Firecrawl returns full page content alongside results in a single call, with no separate scrape step required. It also supports specialized categories ("research", "github", "pdf"), time-based filtering with tbs, geo-ranked results via location, and Zero Data Retention for regulated deployments — features not available in the other tools here.

OpenAI web_search integrates directly with the Responses API and runs in three modes: single-pass fast lookup, agentic search where the model manages queries mid-reasoning, and deep research for AI agents doing multi-step multi-source tasks. Results include inline citations but no raw page content, and the tool only works within OpenAI's model stack.

Exa uses end-to-end neural networks trained for semantic web search rather than keyword-frequency ranking. For literature review and academic synthesis, that approach surfaces related papers and technical documentation that keyword queries miss.

Tavily returns citation-ready results with credibility scores and citation metadata that LangChain and LlamaIndex consume directly. It also supports full page content extraction alongside those citations, making it a viable option when agents need both readability scores and the underlying text.

Here's a quick decision framework:

  • Agent needs to read the document (changelog, paper, pricing page, documentation): Use Firecrawl
  • Agent is GPT-based and needs fast grounding with citations: Use OpenAI web_search
  • Agent is doing research or literature review: Use Exa
  • Agent needs citation-ready sources for a RAG pipeline: Use Tavily

For a detailed breakdown of each option with benchmarks and use-case fit, see the full comparison of AI search engines for agents.

Frequently Asked Questions

Is agentic search the same as RAG?

No. RAG retrieves from a pre-built index of documents ingested at a point in time. Agentic search queries the live web and reads pages as they currently exist. A production agent often uses both: RAG for internal documents and stable reference material, agentic search for open-web content and real-time signals.

Does agentic search require a reasoning model?
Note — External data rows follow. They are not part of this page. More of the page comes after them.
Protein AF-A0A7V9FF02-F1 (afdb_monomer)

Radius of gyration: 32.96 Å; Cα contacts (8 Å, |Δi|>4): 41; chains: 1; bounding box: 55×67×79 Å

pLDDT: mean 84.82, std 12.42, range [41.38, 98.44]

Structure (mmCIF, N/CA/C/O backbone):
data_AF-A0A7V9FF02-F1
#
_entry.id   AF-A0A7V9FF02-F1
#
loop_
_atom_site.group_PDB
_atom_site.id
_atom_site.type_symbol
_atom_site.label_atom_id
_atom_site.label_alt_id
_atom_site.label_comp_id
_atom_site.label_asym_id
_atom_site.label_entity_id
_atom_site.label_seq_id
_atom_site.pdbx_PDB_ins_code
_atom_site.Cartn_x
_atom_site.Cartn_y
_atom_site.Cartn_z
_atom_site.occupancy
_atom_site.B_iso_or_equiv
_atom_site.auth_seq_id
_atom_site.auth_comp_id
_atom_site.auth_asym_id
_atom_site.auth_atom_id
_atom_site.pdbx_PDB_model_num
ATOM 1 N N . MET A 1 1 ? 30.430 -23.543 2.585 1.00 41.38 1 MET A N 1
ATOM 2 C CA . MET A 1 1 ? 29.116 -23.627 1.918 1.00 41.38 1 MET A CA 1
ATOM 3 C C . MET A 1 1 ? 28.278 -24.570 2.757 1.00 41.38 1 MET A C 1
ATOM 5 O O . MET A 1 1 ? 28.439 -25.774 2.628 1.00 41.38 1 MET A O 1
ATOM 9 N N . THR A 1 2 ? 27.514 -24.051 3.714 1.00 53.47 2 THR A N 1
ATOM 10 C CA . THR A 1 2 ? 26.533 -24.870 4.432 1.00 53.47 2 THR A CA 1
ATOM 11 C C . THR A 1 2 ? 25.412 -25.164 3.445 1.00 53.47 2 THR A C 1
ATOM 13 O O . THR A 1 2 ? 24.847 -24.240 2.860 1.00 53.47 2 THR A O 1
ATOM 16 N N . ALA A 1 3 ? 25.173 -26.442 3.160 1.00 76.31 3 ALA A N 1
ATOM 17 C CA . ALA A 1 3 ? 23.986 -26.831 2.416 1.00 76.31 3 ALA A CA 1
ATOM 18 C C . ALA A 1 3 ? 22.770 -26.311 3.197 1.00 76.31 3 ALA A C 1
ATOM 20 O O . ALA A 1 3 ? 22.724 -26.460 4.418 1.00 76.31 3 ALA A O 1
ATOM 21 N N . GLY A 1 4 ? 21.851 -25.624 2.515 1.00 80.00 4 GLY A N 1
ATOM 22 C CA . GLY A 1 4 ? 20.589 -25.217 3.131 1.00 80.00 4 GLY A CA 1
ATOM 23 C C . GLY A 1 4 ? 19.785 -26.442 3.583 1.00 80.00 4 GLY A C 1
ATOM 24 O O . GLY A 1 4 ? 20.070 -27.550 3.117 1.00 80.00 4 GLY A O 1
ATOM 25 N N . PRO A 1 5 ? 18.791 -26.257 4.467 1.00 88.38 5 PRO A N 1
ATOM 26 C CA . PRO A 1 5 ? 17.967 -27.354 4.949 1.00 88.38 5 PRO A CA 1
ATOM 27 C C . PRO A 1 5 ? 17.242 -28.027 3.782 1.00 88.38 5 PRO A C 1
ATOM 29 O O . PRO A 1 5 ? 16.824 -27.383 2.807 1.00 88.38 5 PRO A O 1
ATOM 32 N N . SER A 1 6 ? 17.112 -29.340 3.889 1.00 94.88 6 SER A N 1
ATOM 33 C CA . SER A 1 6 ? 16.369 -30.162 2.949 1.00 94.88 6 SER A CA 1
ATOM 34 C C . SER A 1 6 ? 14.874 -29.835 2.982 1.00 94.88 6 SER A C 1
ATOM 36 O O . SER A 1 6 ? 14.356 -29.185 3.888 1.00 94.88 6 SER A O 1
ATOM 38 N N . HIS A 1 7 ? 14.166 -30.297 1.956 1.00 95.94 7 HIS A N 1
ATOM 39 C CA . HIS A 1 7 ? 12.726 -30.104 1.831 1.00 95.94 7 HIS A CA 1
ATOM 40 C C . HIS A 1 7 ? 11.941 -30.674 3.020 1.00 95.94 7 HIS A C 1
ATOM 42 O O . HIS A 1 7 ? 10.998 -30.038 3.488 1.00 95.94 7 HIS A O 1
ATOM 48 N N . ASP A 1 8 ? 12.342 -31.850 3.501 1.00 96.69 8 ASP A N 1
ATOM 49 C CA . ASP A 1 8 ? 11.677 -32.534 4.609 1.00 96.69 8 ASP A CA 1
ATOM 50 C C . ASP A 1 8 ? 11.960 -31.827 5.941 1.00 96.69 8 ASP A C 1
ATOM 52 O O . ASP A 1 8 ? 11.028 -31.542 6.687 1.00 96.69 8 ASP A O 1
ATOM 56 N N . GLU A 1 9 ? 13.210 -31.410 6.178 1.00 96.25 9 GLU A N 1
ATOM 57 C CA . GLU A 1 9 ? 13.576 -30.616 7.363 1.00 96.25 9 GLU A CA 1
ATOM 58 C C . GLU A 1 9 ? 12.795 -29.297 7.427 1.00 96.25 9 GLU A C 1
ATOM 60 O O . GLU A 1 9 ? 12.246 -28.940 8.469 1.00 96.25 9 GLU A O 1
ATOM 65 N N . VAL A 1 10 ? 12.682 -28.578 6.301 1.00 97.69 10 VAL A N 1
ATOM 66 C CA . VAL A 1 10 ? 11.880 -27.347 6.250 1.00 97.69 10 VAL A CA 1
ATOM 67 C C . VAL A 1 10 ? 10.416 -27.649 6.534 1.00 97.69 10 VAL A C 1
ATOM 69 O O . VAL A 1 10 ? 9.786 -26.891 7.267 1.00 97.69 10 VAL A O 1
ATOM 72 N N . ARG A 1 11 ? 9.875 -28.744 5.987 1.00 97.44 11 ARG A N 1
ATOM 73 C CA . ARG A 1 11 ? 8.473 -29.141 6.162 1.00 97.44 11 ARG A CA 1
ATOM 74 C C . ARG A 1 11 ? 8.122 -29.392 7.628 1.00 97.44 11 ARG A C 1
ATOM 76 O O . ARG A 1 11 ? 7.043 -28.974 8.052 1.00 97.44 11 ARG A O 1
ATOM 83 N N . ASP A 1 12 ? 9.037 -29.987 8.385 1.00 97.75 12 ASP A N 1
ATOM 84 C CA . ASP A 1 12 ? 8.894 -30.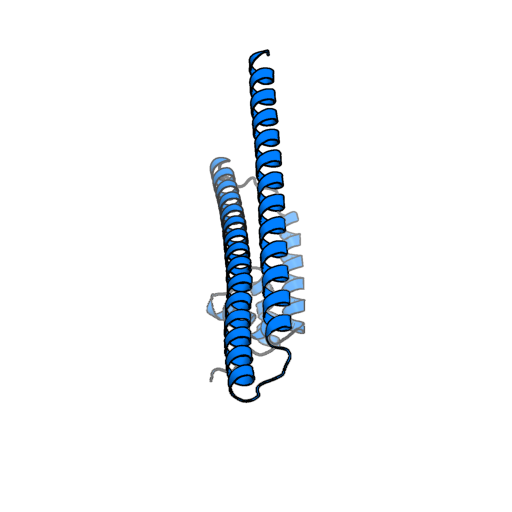213 9.826 1.00 97.75 12 ASP A CA 1
ATOM 85 C C . ASP A 1 12 ? 8.976 -28.905 10.631 1.00 97.75 12 ASP A C 1
ATOM 87 O O . ASP A 1 12 ? 8.316 -28.758 11.661 1.00 97.75 12 ASP A O 1
ATOM 91 N N . MET A 1 13 ? 9.720 -27.916 10.131 1.00 98.06 13 MET A N 1
ATOM 92 C CA . MET A 1 13 ? 9.851 -26.590 10.743 1.00 98.06 13 MET A CA 1
ATOM 93 C C . MET A 1 13 ? 8.686 -25.637 10.420 1.00 98.06 13 MET A C 1
ATOM 95 O O . MET A 1 13 ? 8.479 -24.668 11.150 1.00 98.06 13 MET A O 1
ATOM 99 N N . LEU A 1 14 ? 7.893 -25.876 9.365 1.00 98.12 14 LEU A N 1
ATOM 100 C CA . LEU A 1 14 ? 6.822 -24.954 8.942 1.00 98.12 14 LEU A CA 1
ATOM 101 C C . LEU A 1 14 ? 5.746 -24.674 10.009 1.00 98.12 14 LEU A C 1
ATOM 103 O O . LEU A 1 14 ? 5.372 -23.507 10.136 1.00 98.12 14 LEU A O 1
ATOM 107 N N . PRO A 1 15 ? 5.241 -25.653 10.791 1.00 97.88 15 PRO A N 1
ATOM 108 C CA . PRO A 1 15 ? 4.268 -25.369 11.848 1.00 97.88 15 PRO A CA 1
ATOM 109 C C . PRO A 1 15 ? 4.840 -24.437 12.923 1.00 97.88 15 PRO A C 1
ATOM 111 O O . PRO A 1 15 ? 4.172 -23.503 13.362 1.00 97.88 15 PRO A O 1
ATOM 114 N N . ALA A 1 16 ? 6.101 -24.656 13.307 1.00 97.31 16 ALA A N 1
ATOM 115 C CA . ALA A 1 16 ? 6.815 -23.813 14.260 1.00 97.31 16 ALA A CA 1
ATOM 116 C C . ALA A 1 16 ? 7.086 -22.411 13.686 1.00 97.31 16 ALA A C 1
ATOM 118 O O . ALA A 1 16 ? 6.921 -21.409 14.381 1.00 97.31 16 ALA A O 1
ATOM 119 N N . ALA A 1 17 ? 7.424 -22.321 12.396 1.00 97.56 17 ALA A N 1
ATOM 120 C CA . ALA A 1 17 ? 7.574 -21.051 11.691 1.00 97.56 17 ALA A CA 1
ATOM 121 C C . ALA A 1 17 ? 6.251 -20.271 11.616 1.00 97.56 17 ALA A C 1
ATOM 123 O O . ALA A 1 17 ? 6.247 -19.053 11.779 1.00 97.56 17 ALA A O 1
ATOM 124 N N . ALA A 1 18 ? 5.126 -20.954 11.383 1.00 97.25 18 ALA A N 1
ATOM 125 C CA . ALA A 1 18 ? 3.800 -20.340 11.322 1.00 97.25 18 ALA A CA 1
ATOM 126 C C . ALA A 1 18 ? 3.338 -19.783 12.678 1.00 97.25 18 ALA A C 1
ATOM 128 O O . ALA A 1 18 ? 2.597 -18.804 12.706 1.00 97.25 18 ALA A O 1
ATOM 129 N N . LEU A 1 19 ? 3.790 -20.387 13.780 1.00 96.38 19 LEU A N 1
ATOM 130 C CA . LEU A 1 19 ? 3.551 -19.923 15.149 1.00 96.38 19 LEU A CA 1
ATOM 131 C C . LEU A 1 19 ? 4.618 -18.939 15.659 1.00 96.38 19 LEU A C 1
ATOM 133 O O . LEU A 1 19 ? 4.532 -18.510 16.805 1.00 96.38 19 LEU A O 1
ATOM 137 N N . GLU A 1 20 ? 5.614 -18.597 14.835 1.00 95.69 20 GLU A N 1
ATOM 138 C CA . GLU A 1 20 ? 6.730 -17.701 15.180 1.00 95.69 20 GLU A CA 1
ATOM 139 C C . GLU A 1 20 ? 7.532 -18.139 16.425 1.00 95.69 20 GLU A C 1
ATOM 141 O O . GLU A 1 20 ? 8.021 -17.308 17.187 1.00 95.69 20 GLU A O 1
ATOM 146 N N . ILE A 1 21 ? 7.686 -19.452 16.637 1.00 97.25 21 ILE A N 1
ATOM 147 C CA . ILE A 1 21 ? 8.424 -20.015 17.788 1.00 97.25 21 ILE A CA 1
ATOM 148 C C . ILE A 1 21 ? 9.849 -20.484 17.455 1.00 97.25 21 ILE A C 1
ATOM 150 O O . ILE A 1 21 ? 10.568 -20.913 18.355 1.00 97.25 21 ILE A O 1
ATOM 154 N N . LEU A 1 22 ? 10.245 -20.426 16.180 1.00 97.12 22 LEU A N 1
ATOM 155 C CA . LEU A 1 22 ? 11.613 -20.724 15.743 1.00 97.12 22 LEU A CA 1
ATOM 156 C C . LEU A 1 22 ? 12.587 -19.630 16.186 1.00 97.12 22 LEU A C 1
ATOM 158 O O . LEU A 1 22 ? 12.207 -18.463 16.325 1.00 97.12 22 LEU A O 1
ATOM 162 N N . ASP A 1 23 ? 13.859 -19.988 16.346 1.00 97.69 23 ASP A N 1
ATOM 163 C CA . ASP A 1 23 ? 14.900 -18.985 16.545 1.00 97.69 23 ASP A CA 1
ATOM 164 C C . ASP A 1 23 ? 15.166 -18.170 15.263 1.00 97.69 23 ASP A C 1
ATOM 166 O O . ASP A 1 23 ? 14.678 -18.470 14.169 1.00 97.69 23 ASP A O 1
ATOM 170 N N . SER A 1 24 ? 15.935 -17.086 15.384 1.00 95.50 24 SER A N 1
ATOM 171 C CA . SER A 1 24 ? 16.180 -16.182 14.256 1.00 95.50 24 SER A CA 1
ATOM 172 C C . SER A 1 24 ? 16.941 -16.835 13.096 1.00 95.50 24 SER A C 1
ATOM 174 O O . SER A 1 24 ? 16.711 -16.465 11.947 1.00 95.50 24 SER A O 1
ATOM 176 N N . MET A 1 25 ? 17.844 -17.781 13.378 1.00 95.50 25 MET A N 1
ATOM 177 C CA . MET A 1 25 ? 18.618 -18.471 12.341 1.00 95.50 25 MET A CA 1
ATOM 178 C C . MET A 1 25 ? 17.751 -19.503 11.617 1.00 95.50 25 MET A C 1
ATOM 180 O O . MET A 1 25 ? 17.780 -19.588 10.389 1.00 95.50 25 MET A O 1
ATOM 184 N N . GLU A 1 26 ? 16.945 -20.257 12.358 1.00 96.81 26 GLU A N 1
ATOM 185 C CA . GLU A 1 26 ? 15.975 -21.206 11.817 1.00 96.81 26 GLU A CA 1
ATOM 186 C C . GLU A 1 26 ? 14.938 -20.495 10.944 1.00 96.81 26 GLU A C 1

No. A basic search-and-read loop works with any LLM. You call the search API, pass the results as context, and let the model synthesize. Reasoning models add value when the agent needs to evaluate result quality mid-loop, reformulate queries, or decide whether to keep searching rather than stop and synthesize.

Does the Firecrawl CLI work with Claude Code?

Yes. Running npx -y firecrawl-cli@latest init --all --browser installs Firecrawl skills to Claude Code automatically, along with Antigravity, OpenCode, and other detected AI coding agents. After restarting the agent, it discovers the skills without additional configuration.

When should an agent use time-based filtering vs. open search?

Use tbs: qdr:d or qdr:w for queries where recency is the signal: CVE disclosures, framework releases, changelog entries, pricing changes. Open search without time filtering ranks by relevance across the full web and surfaces older, authoritative content more often. The right filter depends on whether the agent needs the newest answer or the most relevant one.

Does agentic search replace a vector database?

No. A vector database is still the right layer for internal documents, proprietary data, and content you own and update deliberately. Agentic search handles the open web, where pre-indexing isn't feasible and the content you need may not have existed when you last ran the ingestion pipeline.

What's the difference between Firecrawl search and a standard search engine API?

A standard search API returns titles, URLs, and short snippets. Firecrawl's /search optionally scrapes each result and returns full page markdown in the same response. For agents doing discovery only, the difference is marginal. For agents that need to read the content, it's the difference between one API call and two, and between clean markdown and raw HTML that still needs parsing.